KSS-Themen werden oft als ‚rein technisch‘ abgeheftet. In der Praxis sind Geruch und Emulsionsqualität aber auch ein Arbeitsschutz- und Fachkräftethema.
Wie kontinuierliche KSS-Belüftung zu einer besseren Arbeitsumgebung beiträgt, haben wir hier zusammengefasst

Kühlschmierstoffe sind heute deutlich haut- und umweltverträglicher als noch vor einigen Jahrzehnten. Trotzdem klagen Mitarbeiter in der Fertigung immer wieder über Gerüche, Hautreizungen oder Kopfschmerzen in Verbindung mit Emulsionen. Häufig steckt dahinter keine „falsche“ KSS, sondern ein Emulsionszustand, der aus dem Ruder gelaufen ist – mit hoher Keimlast und unzureichender Sauerstoffversorgung.

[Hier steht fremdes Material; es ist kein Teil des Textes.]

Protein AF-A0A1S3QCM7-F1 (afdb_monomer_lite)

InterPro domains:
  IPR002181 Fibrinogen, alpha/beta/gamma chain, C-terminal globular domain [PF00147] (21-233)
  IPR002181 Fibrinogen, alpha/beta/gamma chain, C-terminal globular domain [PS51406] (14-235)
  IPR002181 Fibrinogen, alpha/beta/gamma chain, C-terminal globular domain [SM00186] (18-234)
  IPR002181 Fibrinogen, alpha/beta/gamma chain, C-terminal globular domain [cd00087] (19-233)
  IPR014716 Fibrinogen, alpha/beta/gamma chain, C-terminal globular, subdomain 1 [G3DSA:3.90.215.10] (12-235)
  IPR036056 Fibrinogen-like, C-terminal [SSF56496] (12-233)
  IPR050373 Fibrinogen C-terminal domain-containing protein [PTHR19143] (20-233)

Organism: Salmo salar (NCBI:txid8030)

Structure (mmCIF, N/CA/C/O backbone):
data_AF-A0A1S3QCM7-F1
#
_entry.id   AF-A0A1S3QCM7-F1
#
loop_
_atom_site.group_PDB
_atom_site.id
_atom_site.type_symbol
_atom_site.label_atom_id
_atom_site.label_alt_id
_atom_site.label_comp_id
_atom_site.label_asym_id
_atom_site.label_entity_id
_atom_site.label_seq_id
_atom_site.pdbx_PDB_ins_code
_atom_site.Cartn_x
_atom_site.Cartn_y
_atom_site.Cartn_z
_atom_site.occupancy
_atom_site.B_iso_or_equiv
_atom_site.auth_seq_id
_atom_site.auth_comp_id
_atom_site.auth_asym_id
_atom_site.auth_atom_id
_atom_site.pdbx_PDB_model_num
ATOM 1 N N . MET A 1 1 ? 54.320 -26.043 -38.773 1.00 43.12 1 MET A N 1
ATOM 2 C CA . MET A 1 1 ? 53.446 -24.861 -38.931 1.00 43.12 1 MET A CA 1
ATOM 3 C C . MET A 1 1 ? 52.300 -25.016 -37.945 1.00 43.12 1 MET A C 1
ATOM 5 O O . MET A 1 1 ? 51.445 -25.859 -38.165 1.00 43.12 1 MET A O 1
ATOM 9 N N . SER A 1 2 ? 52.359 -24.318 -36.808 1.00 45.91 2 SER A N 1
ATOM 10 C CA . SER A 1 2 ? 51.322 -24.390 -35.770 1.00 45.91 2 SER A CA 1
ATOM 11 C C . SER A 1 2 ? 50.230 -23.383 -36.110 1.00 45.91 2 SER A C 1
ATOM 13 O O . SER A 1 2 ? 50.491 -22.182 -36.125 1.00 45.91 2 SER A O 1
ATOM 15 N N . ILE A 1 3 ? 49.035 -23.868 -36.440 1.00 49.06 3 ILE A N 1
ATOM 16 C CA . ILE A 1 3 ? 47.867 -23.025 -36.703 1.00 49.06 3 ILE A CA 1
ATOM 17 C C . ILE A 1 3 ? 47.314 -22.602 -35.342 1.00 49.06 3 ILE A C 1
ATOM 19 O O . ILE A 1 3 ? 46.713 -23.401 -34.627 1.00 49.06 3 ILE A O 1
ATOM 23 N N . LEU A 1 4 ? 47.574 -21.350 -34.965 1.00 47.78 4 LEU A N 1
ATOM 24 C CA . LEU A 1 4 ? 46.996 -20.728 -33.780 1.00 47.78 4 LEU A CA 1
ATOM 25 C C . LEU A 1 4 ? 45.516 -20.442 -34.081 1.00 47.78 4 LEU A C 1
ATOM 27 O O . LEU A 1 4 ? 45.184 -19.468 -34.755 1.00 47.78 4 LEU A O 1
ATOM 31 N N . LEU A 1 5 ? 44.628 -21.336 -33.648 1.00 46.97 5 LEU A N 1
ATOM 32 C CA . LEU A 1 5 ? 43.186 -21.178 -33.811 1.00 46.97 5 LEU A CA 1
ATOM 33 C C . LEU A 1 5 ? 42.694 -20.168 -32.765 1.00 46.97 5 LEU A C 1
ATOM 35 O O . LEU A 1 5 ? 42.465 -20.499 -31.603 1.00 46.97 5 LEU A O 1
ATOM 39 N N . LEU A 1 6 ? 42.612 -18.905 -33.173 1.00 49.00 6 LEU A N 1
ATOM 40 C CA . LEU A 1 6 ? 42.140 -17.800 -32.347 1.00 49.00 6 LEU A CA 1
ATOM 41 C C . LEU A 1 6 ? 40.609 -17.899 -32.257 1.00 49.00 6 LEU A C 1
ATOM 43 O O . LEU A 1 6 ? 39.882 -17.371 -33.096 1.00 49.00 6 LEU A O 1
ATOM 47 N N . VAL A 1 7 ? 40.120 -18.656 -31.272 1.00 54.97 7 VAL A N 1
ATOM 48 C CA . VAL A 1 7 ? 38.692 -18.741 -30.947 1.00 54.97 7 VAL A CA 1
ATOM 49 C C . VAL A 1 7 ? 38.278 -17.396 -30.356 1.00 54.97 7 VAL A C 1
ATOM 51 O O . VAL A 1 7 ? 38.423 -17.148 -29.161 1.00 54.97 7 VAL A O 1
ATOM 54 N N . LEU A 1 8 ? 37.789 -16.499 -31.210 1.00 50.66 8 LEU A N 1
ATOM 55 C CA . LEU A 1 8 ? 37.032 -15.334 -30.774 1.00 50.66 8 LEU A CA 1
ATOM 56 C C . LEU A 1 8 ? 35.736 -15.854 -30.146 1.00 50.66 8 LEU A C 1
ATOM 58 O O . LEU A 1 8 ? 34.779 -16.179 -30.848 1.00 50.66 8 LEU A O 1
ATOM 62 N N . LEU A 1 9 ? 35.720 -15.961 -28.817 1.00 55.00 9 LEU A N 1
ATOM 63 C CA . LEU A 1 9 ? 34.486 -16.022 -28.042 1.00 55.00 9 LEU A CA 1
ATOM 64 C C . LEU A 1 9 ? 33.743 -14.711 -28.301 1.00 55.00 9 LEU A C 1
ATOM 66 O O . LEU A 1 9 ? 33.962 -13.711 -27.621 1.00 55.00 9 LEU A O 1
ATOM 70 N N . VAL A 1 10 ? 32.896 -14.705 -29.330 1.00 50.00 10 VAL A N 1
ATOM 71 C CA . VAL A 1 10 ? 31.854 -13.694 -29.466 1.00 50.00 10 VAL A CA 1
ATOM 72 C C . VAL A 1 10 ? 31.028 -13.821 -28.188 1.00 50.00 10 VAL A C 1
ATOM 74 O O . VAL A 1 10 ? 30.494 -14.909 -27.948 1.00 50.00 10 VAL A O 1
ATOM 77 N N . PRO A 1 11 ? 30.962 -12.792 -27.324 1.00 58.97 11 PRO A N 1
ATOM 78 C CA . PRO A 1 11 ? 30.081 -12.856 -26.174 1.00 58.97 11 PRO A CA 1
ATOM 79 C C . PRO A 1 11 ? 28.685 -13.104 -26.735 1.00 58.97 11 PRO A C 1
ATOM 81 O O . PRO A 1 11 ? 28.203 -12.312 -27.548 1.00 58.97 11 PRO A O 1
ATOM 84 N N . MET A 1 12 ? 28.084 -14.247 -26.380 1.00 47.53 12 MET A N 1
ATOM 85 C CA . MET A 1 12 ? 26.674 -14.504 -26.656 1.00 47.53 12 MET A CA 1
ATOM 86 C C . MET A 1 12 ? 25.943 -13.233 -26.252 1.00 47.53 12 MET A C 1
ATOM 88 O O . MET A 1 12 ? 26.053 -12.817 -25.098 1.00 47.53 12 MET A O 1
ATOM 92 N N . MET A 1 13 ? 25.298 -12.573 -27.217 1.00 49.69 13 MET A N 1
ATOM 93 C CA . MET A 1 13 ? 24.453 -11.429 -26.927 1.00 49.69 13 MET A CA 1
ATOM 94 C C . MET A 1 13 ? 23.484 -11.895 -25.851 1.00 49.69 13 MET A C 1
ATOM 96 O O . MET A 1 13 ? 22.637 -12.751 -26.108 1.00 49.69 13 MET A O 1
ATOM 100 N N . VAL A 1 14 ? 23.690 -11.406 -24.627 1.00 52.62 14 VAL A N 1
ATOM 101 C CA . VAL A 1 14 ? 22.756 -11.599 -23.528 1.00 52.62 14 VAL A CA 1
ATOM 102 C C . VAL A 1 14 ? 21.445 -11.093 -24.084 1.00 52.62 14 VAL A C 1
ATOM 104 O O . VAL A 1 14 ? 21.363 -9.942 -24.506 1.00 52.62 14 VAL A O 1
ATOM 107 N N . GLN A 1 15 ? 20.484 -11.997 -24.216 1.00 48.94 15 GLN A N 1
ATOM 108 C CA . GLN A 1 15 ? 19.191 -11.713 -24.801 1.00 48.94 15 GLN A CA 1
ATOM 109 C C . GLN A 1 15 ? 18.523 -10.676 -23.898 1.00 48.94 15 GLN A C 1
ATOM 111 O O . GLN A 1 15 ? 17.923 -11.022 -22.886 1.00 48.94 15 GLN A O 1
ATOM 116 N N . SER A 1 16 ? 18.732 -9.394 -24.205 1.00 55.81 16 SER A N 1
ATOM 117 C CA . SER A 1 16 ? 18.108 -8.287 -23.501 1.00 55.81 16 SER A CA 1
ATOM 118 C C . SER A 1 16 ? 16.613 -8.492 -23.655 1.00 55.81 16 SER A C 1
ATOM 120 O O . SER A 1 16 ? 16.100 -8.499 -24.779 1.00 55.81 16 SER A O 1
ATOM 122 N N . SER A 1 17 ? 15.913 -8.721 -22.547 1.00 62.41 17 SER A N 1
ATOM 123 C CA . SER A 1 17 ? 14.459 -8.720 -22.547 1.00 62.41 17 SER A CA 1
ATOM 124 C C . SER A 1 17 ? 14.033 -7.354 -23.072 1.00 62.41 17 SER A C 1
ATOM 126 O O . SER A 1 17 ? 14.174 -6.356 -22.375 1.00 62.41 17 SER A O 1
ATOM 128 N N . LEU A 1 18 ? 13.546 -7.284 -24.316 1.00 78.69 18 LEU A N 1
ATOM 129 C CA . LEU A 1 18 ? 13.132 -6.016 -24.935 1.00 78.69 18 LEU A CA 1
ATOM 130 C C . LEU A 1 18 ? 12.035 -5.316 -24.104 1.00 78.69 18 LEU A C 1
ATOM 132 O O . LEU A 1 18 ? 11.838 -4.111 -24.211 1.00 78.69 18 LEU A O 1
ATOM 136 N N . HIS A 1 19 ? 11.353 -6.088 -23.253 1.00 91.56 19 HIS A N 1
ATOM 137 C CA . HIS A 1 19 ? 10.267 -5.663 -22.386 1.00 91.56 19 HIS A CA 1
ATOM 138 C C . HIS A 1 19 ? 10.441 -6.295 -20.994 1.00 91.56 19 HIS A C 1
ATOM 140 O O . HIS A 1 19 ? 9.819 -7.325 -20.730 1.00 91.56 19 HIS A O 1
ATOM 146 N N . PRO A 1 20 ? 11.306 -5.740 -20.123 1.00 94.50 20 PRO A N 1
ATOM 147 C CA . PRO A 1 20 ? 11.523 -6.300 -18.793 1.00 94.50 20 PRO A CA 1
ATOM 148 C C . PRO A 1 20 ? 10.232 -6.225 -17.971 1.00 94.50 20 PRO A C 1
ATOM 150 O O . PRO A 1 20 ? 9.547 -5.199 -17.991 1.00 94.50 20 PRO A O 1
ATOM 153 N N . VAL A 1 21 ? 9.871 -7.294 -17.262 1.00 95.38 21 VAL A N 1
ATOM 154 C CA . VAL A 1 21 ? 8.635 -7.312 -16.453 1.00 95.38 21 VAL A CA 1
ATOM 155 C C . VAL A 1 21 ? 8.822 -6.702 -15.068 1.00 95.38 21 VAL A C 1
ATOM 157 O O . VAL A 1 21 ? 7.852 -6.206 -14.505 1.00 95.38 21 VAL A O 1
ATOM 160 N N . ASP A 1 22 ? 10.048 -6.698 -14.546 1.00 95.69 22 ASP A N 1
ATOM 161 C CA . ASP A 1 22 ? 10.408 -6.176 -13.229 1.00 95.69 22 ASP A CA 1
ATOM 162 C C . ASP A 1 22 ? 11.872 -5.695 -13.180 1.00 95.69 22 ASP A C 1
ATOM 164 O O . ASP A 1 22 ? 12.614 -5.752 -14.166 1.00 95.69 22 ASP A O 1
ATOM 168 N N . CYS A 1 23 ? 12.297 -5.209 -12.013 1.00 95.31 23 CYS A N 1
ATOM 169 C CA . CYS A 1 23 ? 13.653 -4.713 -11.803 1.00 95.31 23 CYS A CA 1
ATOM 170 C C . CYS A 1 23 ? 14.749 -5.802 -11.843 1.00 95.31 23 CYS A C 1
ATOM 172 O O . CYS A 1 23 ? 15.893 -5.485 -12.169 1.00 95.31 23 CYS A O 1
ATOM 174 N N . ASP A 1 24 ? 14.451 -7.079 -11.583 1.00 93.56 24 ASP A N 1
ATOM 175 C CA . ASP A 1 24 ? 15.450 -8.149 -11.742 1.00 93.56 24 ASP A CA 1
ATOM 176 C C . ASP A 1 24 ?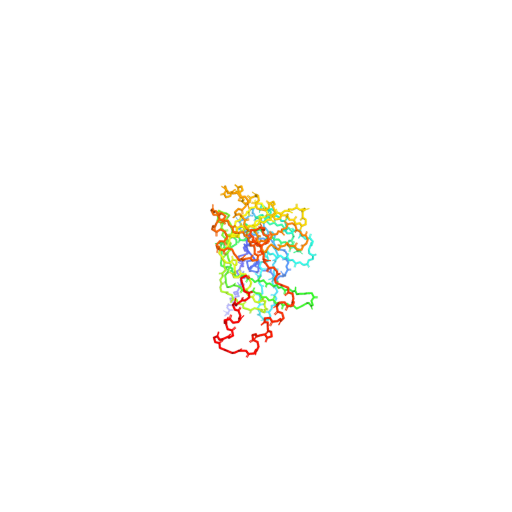 15.762 -8.375 -13.231 1.00 93.56 24 ASP A C 1
ATOM 178 O O . ASP A 1 24 ? 16.928 -8.527 -13.608 1.00 93.56 24 ASP A O 1
ATOM 182 N N . GLU A 1 25 ? 14.761 -8.294 -14.110 1.00 94.00 25 GLU A N 1
ATOM 183 C CA . GLU A 1 25 ? 14.979 -8.339 -15.562 1.00 94.00 25 GLU A CA 1
ATOM 184 C C . GLU A 1 25 ? 15.650 -7.078 -16.118 1.00 94.00 25 GLU A C 1
ATOM 186 O O . GLU A 1 25 ? 16.515 -7.183 -16.995 1.00 94.00 25 GLU A O 1
ATOM 191 N N . VAL A 1 26 ? 15.316 -5.894 -15.588 1.00 94.00 26 VAL A N 1
ATOM 192 C CA . VAL A 1 26 ? 16.051 -4.650 -15.893 1.00 94.00 26 VAL A CA 1
ATOM 193 C C . VAL A 1 26 ? 17.536 -4.826 -15.559 1.00 94.00 26 VAL A C 1
ATOM 195 O O . VAL A 1 26 ? 18.402 -4.509 -16.382 1.00 94.00 26 VAL A O 1
ATOM 198 N N . TYR A 1 27 ? 17.836 -5.406 -14.393 1.00 91.75 27 TYR A N 1
ATOM 199 C CA . TYR A 1 27 ? 19.203 -5.694 -13.974 1.00 91.75 27 TYR A CA 1
ATOM 200 C C . TYR A 1 27 ? 19.903 -6.686 -14.909 1.00 91.75 27 TYR A C 1
ATOM 202 O O . TYR A 1 27 ? 21.004 -6.414 -15.392 1.00 91.75 27 TYR A O 1
ATOM 210 N N . ARG A 1 28 ? 19.254 -7.814 -15.234 1.00 90.69 28 ARG A N 1
ATOM 211 C CA . ARG A 1 28 ? 19.791 -8.816 -16.177 1.00 90.69 28 ARG A CA 1
ATOM 212 C C . ARG A 1 28 ? 20.029 -8.254 -17.578 1.00 90.69 28 ARG A C 1
ATOM 214 O O . ARG A 1 28 ? 20.916 -8.735 -18.277 1.00 90.69 28 ARG A O 1
ATOM 221 N N . SER A 1 29 ? 19.282 -7.223 -17.963 1.00 89.19 29 SER A N 1
ATOM 222 C CA . SER A 1 29 ? 19.451 -6.515 -19.236 1.00 89.19 29 SER A CA 1
ATOM 223 C C . SER A 1 29 ? 20.652 -5.555 -19.247 1.00 89.19 29 SER A C 1
ATOM 225 O O . SER A 1 29 ? 20.907 -4.917 -20.265 1.00 89.19 29 SER A O 1
ATOM 227 N N . GLY A 1 30 ? 21.406 -5.459 -18.144 1.00 86.00 30 GLY A N 1
ATOM 228 C CA . GLY A 1 30 ? 22.644 -4.682 -18.033 1.00 86.00 30 GLY A CA 1
ATOM 229 C C . GLY A 1 30 ? 22.508 -3.355 -17.280 1.00 86.00 30 GLY A C 1
ATOM 230 O O . GLY A 1 30 ? 23.482 -2.608 -17.201 1.00 86.00 30 GLY A O 1
ATOM 231 N N . SER A 1 31 ? 21.337 -3.047 -16.710 1.00 84.69 31 SER A N 1
ATOM 232 C CA . SER A 1 31 ? 21.112 -1.804 -15.956 1.00 84.69 31 SER A CA 1
ATOM 233 C C . SER A 1 31 ? 21.305 -2.011 -14.452 1.00 84.69 31 SER A C 1
ATOM 235 O O . SER A 1 31 ? 20.458 -2.592 -13.785 1.00 84.69 31 SER A O 1
ATOM 237 N N . GLY A 1 32 ? 22.421 -1.526 -13.903 1.00 83.88 32 GLY A N 1
ATOM 238 C CA . GLY A 1 32 ? 22.788 -1.731 -12.492 1.00 83.88 32 GLY A CA 1
ATOM 239 C C . GLY A 1 32 ? 22.620 -0.523 -11.565 1.00 83.88 32 GLY A C 1
ATOM 240 O O . GLY A 1 32 ? 23.112 -0.569 -10.444 1.00 83.88 32 GLY A O 1
ATOM 241 N N . GLN A 1 33 ? 22.010 0.577 -12.018 1.00 89.56 33 GLN A N 1
ATOM 242 C CA . GLN A 1 33 ? 21.915 1.819 -11.236 1.00 89.56 33 GLN A CA 1
ATOM 243 C C . GLN A 1 33 ? 20.519 2.011 -10.639 1.00 89.56 33 GLN A C 1
ATOM 245 O O . GLN A 1 33 ? 19.523 1.658 -11.269 1.00 89.56 33 GLN A O 1
ATOM 250 N N . ASN A 1 34 ? 20.440 2.624 -9.457 1.00 93.12 34 ASN A N 1
ATOM 251 C CA . ASN A 1 34 ? 19.165 3.047 -8.881 1.00 93.12 34 ASN A CA 1
ATOM 252 C C . ASN A 1 34 ? 18.512 4.109 -9.767 1.00 93.12 34 ASN A C 1
ATOM 254 O O . ASN A 1 34 ? 19.188 5.025 -10.236 1.00 93.12 34 ASN A O 1
ATOM 258 N N . GLY A 1 35 ? 17.202 4.019 -9.971 1.00 94.56 35 GLY A N 1
ATOM 259 C CA . GLY A 1 35 ? 16.494 5.011 -10.770 1.00 94.56 35 GLY A CA 1
ATOM 260 C C . GLY A 1 35 ? 15.132 4.552 -11.252 1.00 94.56 35 GLY A C 1
ATOM 261 O O . GLY A 1 35 ? 14.668 3.462 -10.924 1.00 94.56 35 GLY A O 1
ATOM 262 N N . VAL A 1 36 ? 14.491 5.410 -12.042 1.00 97.25 36 VAL A N 1
ATOM 263 C CA . VAL A 1 36 ? 13.201 5.111 -12.663 1.00 97.25 36 VAL A CA 1
ATOM 264 C C . VAL A 1 36 ? 13.422 4.391 -13.989 1.00 97.25 36 VAL A C 1
ATOM 266 O O . VAL A 1 36 ? 14.094 4.911 -14.878 1.00 97.25 36 VAL A O 1
ATOM 269 N N . TYR A 1 37 ? 12.811 3.220 -14.127 1.00 96.50 37 TYR A N 1
ATOM 270 C CA . TYR A 1 37 ? 12.835 2.387 -15.326 1.00 96.50 37 TYR A CA 1
ATOM 271 C C . TYR A 1 37 ? 11.416 2.113 -15.817 1.00 96.50 37 TYR A C 1
ATOM 273 O O . TYR A 1 37 ? 10.440 2.297 -15.091 1.00 96.50 37 TYR A O 1
ATOM 281 N N . THR A 1 38 ? 11.306 1.670 -17.068 1.00 96.75 38 THR A N 1
ATOM 282 C CA . THR A 1 38 ? 10.033 1.241 -17.659 1.00 96.75 38 THR A CA 1
ATOM 283 C C . THR A 1 38 ? 9.980 -0.279 -17.700 1.00 96.75 38 THR A C 1
ATOM 285 O O . THR A 1 38 ? 10.887 -0.905 -18.246 1.00 96.75 38 THR A O 1
ATOM 288 N N . ILE A 1 39 ? 8.913 -0.850 -17.148 1.00 96.44 39 ILE A N 1
ATOM 289 C CA . ILE A 1 39 ? 8.622 -2.286 -17.150 1.00 96.44 39 ILE A CA 1
ATOM 290 C C . ILE A 1 39 ? 7.303 -2.578 -17.878 1.00 96.44 39 ILE A C 1
ATOM 292 O O . ILE A 1 39 ? 6.479 -1.683 -18.070 1.00 96.44 39 ILE A O 1
ATOM 296 N N . TYR A 1 40 ? 7.091 -3.835 -18.266 1.00 96.69 40 TYR A N 1
ATOM 297 C CA . TYR A 1 40 ? 5.970 -4.272 -19.109 1.00 96.69 40 TYR A CA 1
ATOM 298 C C . TYR A 1 40 ? 5.205 -5.472 -18.515 1.00 96.69 40 TYR A C 1
ATOM 300 O O . TYR A 1 40 ? 5.080 -6.526 -19.151 1.00 96.69 40 TYR A O 1
ATOM 308 N N . PRO A 1 41 ? 4.648 -5.351 -17.295 1.00 94.94 41 PRO A N 1
ATOM 309 C CA . PRO A 1 41 ? 3.995 -6.463 -16.607 1.00 94.94 41 PRO A CA 1
ATOM 310 C C . PRO A 1 41 ? 2.728 -6.958 -17.320 1.00 94.94 41 PRO A C 1
ATOM 312 O O . PRO A 1 41 ? 2.445 -8.151 -17.269 1.00 94.94 41 PRO A O 1
ATOM 315 N N . ALA A 1 42 ? 2.010 -6.107 -18.058 1.00 94.06 42 ALA A N 1
ATOM 316 C CA . ALA A 1 42 ? 0.869 -6.508 -18.897 1.00 94.06 42 ALA A CA 1
ATOM 317 C C . ALA A 1 42 ? 1.263 -6.904 -20.338 1.00 94.06 42 ALA A C 1
ATOM 319 O O . ALA A 1 42 ? 0.428 -7.395 -21.093 1.00 94.06 42 ALA A O 1
ATOM 320 N N . GLY A 1 43 ? 2.532 -6.731 -20.720 1.00 91.88 43 GLY A N 1
ATOM 321 C CA . GLY A 1 43 ? 3.036 -6.969 -22.073 1.00 91.88 43 GLY A CA 1
ATOM 322 C C . GLY A 1 43 ? 3.521 -5.696 -22.783 1.00 91.88 43 GLY A C 1
ATOM 323 O O . GLY A 1 43 ? 3.439 -4.601 -22.223 1.00 91.88 43 GLY A O 1
ATOM 324 N N . PRO A 1 44 ? 4.027 -5.824 -24.025 1.00 92.12 44 PRO A N 1
ATOM 325 C CA . PRO A 1 44 ? 4.782 -4.776 -24.729 1.00 92.12 44 PRO A CA 1
ATOM 326 C C . PRO A 1 44 ? 4.067 -3.432 -24.919 1.00 92.12 44 PRO A C 1
ATOM 328 O O . PRO A 1 44 ? 4.708 -2.395 -25.042 1.00 92.12 44 PRO A O 1
ATOM 331 N N . THR A 1 45 ? 2.734 -3.430 -24.950 1.00 93.00 45 THR A N 1
ATOM 332 C CA . THR A 1 45 ? 1.912 -2.235 -25.210 1.00 93.00 45 THR A CA 1
ATOM 333 C C . THR A 1 45 ? 1.480 -1.498 -23.944 1.00 93.00 45 THR A C 1
ATOM 335 O O . THR A 1 45 ? 0.748 -0.515 -24.029 1.00 93.00 45 THR A O 1
ATOM 338 N N . SER A 1 46 ? 1.886 -1.977 -22.769 1.00 93.75 46 SER A N 1
ATOM 339 C CA . SER A 1 46 ? 1.419 -1.473 -21.477 1.00 93.75 46 SER A CA 1
ATOM 340 C C . SER A 1 46 ? 2.607 -1.156 -20.562 1.00 93.75 46 SER A C 1
ATOM 342 O O . SER A 1 46 ? 2.855 -1.891 -19.603 1.00 93.75 46 SER A O 1
ATOM 344 N N . PRO A 1 47 ? 3.368 -0.089 -20.882 1.00 95.69 47 PRO A N 1
ATOM 345 C CA . PRO A 1 47 ? 4.513 0.333 -20.088 1.00 95.69 47 PRO A CA 1
ATOM 346 C C . PRO A 1 47 ? 4.076 0.911 -18.739 1.00 95.69 47 PRO A C 1
ATOM 348 O O . PRO A 1 47 ? 3.107 1.668 -18.656 1.00 95.69 47 PRO A O 1
ATOM 351 N N . VAL A 1 48 ? 4.844 0.610 -17.693 1.00 96.94 48 VAL A N 1
ATOM 352 C CA . VAL A 1 48 ? 4.686 1.175 -16.349 1.00 96.94 48 VAL A CA 1
ATOM 353 C C . VAL A 1 48 ? 6.042 1.658 -15.847 1.00 96.94 48 VAL A C 1
ATOM 355 O O . VAL A 1 48 ? 7.043 0.957 -15.981 1.00 96.94 48 VAL A O 1
ATOM 358 N N . GLN A 1 49 ? 6.089 2.860 -15.272 1.00 97.38 49 GLN A N 1
ATOM 359 C CA . GLN A 1 49 ? 7.306 3.388 -14.657 1.00 97.38 49 GLN A CA 1
ATOM 360 C C . GLN A 1 49 ? 7.420 2.931 -13.202 1.00 97.38 49 GLN A C 1
ATOM 362 O O . GLN A 1 49 ? 6.486 3.101 -12.419 1.00 97.38 49 GLN A O 1
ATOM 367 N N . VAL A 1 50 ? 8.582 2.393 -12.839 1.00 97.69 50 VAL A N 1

Für Unternehmen ist das nicht nur ein Qualitäts- und Kostenproblem, sondern auch ein Thema des Arbeitsschutzes und der Arbeitgeberattraktivität. Moderne Arbeitsplätze in der Zerspanung sollen sauber, gut belüftet und möglichst geruchsarm sein. Wo der KSS dauerhaft „kippt“, leidet die Zufriedenheit der Fachkräfte, und die Bereitschaft, in diesem Umfeld zu arbeiten, sinkt. In Zeiten des Fachkräftemangels kann das schnell zum Wettbewerbsnachteil werden.

Durch eine kontinuierliche Belüftung des Kühlschmierstoffs wird die Emulsion gleichmäßiger mit Sauerstoff versorgt, was das Wachstum anaerober Bakterien erschwert und damit Geruchsprobleme reduziert. In Kombination mit regelmäßiger Konzentrationskontrolle und Pflege entsteht so ein stabiler Emulsionszustand, der deutlich weniger Beschwerden verursacht. Weniger Geruch und weniger Hautreizungen bedeuten eine bessere Arbeitsumgebung – und damit ganz konkret weniger Reibung im Alltag der Fertigung.

Emulvent wurde genau mit diesem Gedanken entwickelt: technische Prozessstabilität und Arbeitsschutz miteinander zu verbinden. Eine robuste, einfach nachrüstbare Belüftungslösung, die in bestehende KSS-Becken integriert werden kann, ohne den Produktionsablauf zu stören. Unternehmen, die in solche Maßnahmen investieren, senden ein klares Signal an ihre Mitarbeiter: Wir nehmen euren Arbeitsplatz ernst – nicht nur bei der Taktzeit, sondern auch beim Klima in der Halle.